UPDATE 1/8/01: Some Application Notes

We are indebted to Shannon Birt for informing us that his extensive sub-zero experience (HERE) indicated that the optimum cold plate thickness was 2 to 3 mm.

Gabriel Rouchon of Swiftech was generous enough to share his thoughts about some general cold plate guidelines based on the years of their testing:


“Air cooled TEC’s require thicker cold plates to move the CPU as far away as possible from the hot side (the heat sink) and reduce parasitic heat radiated back by the heat sink towards the cold side. In that case, cold plates are actually referred to as “spacer blocks”. We use copper blocks as thick as 1/2″ for this.
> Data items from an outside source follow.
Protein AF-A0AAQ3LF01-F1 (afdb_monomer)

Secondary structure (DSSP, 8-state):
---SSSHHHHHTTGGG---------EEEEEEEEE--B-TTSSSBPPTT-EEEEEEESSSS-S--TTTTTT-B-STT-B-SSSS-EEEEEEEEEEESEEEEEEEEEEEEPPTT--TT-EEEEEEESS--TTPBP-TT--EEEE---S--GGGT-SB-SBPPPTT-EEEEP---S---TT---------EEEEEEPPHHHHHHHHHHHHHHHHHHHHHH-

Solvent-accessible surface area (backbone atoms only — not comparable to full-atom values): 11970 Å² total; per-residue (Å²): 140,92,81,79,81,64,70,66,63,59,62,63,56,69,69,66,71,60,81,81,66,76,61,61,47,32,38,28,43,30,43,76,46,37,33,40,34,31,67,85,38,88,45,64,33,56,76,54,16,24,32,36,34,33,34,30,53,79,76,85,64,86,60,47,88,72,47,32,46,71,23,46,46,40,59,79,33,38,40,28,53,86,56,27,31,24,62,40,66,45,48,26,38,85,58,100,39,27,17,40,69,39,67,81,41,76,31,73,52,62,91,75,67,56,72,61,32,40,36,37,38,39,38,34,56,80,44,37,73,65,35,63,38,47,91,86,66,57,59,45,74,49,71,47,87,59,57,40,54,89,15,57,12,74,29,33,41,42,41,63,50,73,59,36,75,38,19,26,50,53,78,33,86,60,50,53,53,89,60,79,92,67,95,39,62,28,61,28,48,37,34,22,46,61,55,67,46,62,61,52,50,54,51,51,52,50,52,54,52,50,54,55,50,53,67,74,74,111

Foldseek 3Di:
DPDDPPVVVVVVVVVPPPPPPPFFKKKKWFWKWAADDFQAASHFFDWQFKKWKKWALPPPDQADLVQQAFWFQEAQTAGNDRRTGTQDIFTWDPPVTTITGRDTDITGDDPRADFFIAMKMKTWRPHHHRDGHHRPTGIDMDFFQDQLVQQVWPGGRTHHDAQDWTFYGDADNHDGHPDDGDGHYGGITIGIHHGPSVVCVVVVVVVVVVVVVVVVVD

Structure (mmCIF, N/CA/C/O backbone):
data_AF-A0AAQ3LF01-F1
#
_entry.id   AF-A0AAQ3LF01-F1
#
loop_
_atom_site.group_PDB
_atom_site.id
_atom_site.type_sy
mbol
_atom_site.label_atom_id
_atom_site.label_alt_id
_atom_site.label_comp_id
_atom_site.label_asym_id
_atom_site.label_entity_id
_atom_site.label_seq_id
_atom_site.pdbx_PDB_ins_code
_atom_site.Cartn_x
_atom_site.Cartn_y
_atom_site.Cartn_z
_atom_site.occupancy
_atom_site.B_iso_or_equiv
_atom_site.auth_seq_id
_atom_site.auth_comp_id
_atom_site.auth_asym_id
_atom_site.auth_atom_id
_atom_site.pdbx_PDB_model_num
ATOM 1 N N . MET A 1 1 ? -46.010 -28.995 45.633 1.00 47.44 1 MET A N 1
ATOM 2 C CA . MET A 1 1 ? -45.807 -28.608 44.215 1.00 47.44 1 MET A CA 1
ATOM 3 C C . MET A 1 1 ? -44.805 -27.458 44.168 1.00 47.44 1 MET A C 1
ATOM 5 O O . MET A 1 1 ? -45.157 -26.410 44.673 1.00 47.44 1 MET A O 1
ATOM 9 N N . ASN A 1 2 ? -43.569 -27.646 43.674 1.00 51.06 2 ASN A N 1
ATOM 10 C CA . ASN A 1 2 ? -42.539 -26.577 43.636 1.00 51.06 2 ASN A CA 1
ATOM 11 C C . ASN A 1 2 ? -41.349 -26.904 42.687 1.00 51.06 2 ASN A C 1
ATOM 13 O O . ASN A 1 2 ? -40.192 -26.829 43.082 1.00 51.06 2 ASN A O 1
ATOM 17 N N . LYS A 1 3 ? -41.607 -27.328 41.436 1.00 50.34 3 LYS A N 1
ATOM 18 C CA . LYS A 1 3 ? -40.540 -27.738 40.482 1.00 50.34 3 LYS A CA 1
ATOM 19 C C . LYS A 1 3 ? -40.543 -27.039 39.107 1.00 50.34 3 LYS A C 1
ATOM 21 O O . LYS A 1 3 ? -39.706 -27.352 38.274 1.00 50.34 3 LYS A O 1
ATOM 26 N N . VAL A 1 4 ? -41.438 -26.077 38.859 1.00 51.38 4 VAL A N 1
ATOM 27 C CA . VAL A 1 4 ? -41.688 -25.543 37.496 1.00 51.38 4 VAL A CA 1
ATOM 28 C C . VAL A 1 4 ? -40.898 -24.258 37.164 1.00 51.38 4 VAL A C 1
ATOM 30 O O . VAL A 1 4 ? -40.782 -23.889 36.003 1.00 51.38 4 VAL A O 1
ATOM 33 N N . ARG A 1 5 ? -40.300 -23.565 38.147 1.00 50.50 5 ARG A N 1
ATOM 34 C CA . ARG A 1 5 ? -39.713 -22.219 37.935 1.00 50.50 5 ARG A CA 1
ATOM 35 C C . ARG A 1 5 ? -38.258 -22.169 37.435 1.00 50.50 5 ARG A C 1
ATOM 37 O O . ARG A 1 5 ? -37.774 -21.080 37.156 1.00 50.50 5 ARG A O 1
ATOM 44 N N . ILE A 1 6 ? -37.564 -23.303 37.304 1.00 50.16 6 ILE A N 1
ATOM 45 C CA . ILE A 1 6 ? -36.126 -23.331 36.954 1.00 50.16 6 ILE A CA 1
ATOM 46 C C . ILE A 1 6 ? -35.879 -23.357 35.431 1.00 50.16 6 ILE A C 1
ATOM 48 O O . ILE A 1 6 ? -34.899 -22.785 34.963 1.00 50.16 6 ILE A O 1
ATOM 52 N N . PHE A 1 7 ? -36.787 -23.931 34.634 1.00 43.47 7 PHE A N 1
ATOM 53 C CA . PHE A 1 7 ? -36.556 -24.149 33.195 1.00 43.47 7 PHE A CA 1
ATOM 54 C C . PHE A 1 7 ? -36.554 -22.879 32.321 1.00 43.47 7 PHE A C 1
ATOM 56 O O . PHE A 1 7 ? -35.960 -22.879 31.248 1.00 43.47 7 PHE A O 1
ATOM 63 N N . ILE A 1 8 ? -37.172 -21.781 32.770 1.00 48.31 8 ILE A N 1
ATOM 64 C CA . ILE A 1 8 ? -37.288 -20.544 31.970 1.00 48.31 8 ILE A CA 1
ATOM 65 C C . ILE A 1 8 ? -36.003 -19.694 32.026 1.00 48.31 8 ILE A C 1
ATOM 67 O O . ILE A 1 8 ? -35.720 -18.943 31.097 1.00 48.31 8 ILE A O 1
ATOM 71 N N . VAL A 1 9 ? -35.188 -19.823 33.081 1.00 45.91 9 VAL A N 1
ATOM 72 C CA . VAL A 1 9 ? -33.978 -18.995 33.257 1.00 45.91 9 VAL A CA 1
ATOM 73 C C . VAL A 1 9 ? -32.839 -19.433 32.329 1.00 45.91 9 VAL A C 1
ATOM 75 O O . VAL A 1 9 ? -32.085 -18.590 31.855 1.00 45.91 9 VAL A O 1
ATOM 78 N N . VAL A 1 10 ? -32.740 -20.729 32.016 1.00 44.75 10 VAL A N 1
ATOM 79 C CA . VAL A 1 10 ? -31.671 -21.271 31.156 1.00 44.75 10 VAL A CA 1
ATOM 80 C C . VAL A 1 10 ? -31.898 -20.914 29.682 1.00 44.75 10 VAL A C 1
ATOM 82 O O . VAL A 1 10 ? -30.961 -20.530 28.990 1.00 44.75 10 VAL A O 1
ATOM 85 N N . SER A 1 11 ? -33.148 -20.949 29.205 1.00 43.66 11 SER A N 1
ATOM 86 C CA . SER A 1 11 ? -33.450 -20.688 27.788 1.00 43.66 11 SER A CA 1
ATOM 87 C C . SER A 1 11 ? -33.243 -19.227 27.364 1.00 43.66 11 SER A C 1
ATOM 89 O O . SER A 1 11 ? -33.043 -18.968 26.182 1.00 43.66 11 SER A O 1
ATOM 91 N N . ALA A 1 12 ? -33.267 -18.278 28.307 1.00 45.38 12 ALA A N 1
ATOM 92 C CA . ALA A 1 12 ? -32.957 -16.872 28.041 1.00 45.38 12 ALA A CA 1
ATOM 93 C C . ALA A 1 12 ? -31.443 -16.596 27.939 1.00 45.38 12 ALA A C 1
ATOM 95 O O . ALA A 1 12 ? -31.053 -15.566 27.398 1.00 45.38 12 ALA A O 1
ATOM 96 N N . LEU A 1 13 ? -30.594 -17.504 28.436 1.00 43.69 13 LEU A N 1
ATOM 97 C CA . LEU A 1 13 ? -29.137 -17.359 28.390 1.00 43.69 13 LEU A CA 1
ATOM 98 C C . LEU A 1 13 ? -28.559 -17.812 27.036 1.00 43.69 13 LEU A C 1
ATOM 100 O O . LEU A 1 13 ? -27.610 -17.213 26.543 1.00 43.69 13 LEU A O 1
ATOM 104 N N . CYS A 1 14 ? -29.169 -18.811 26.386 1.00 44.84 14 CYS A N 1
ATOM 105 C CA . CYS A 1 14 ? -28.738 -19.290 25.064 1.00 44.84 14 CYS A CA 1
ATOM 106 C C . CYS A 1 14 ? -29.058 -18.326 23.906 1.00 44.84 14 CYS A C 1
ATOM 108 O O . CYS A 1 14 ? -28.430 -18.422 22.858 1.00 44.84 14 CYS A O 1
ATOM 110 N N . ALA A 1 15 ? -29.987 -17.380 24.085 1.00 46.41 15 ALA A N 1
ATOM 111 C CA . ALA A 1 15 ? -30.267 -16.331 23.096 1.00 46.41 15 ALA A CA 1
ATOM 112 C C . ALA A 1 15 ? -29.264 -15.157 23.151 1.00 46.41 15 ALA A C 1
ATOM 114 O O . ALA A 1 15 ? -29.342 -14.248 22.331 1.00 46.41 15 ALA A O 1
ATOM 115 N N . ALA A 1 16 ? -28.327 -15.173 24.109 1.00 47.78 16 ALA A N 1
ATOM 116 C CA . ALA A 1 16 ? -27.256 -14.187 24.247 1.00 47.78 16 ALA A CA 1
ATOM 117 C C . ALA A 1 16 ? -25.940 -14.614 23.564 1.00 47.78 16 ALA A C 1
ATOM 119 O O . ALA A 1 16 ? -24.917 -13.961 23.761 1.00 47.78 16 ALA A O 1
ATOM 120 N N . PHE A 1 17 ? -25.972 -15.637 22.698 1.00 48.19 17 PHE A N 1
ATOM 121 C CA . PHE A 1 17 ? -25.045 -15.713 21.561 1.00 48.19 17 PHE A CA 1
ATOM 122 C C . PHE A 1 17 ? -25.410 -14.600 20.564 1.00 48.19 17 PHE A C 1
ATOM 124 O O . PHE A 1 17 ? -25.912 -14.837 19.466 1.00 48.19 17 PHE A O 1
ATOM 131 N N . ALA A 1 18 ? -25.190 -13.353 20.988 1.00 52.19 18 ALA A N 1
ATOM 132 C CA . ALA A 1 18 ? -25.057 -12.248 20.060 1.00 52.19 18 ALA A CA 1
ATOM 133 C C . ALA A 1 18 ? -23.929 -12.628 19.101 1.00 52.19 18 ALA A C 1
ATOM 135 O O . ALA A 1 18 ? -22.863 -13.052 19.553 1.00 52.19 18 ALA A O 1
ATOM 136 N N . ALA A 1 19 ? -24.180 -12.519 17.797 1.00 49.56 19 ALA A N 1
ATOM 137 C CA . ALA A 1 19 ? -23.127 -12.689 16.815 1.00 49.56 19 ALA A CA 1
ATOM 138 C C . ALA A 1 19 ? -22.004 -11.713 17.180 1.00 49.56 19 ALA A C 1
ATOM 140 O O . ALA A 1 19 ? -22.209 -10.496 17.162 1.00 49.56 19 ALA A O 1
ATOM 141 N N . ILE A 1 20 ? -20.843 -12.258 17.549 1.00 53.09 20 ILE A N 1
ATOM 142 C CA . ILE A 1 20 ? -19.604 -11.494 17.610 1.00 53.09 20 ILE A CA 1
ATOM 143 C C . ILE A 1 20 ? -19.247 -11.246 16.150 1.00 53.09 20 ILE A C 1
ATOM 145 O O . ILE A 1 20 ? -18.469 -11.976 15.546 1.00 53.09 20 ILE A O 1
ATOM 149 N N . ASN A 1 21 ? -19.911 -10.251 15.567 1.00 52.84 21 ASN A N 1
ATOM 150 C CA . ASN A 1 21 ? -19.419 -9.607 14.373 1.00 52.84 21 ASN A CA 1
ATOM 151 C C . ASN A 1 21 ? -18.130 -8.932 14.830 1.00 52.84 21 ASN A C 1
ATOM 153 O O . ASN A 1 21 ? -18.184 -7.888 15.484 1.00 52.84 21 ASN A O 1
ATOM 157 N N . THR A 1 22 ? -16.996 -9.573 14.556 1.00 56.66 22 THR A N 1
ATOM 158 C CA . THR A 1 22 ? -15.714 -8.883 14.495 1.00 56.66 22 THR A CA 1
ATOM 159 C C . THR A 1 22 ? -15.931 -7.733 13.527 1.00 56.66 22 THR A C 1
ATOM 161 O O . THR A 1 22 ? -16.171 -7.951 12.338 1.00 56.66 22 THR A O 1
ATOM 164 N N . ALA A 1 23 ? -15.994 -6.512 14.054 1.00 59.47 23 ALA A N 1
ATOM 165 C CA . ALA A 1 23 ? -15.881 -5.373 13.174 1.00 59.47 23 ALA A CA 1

The issue is not as critical in liquid cooled setups:

If the liquid is not actively cooled, your water block temp is going to be comprised between 35C and 45C. A 1/4″ spacer is sufficient in my experience. If the liquid is also cooled, then the water block’s temp is ..whatever.. and a thinner 1/8″ spacer is perfectly acceptable.

There are many factors to consider in any assembly. Absolute performance is often traded-off for mechanical or economical reasons.

Altogether, the ultimate goal is to (achieve) a good compromise, dictated by the ‘flavor’ you want to give to your (system).”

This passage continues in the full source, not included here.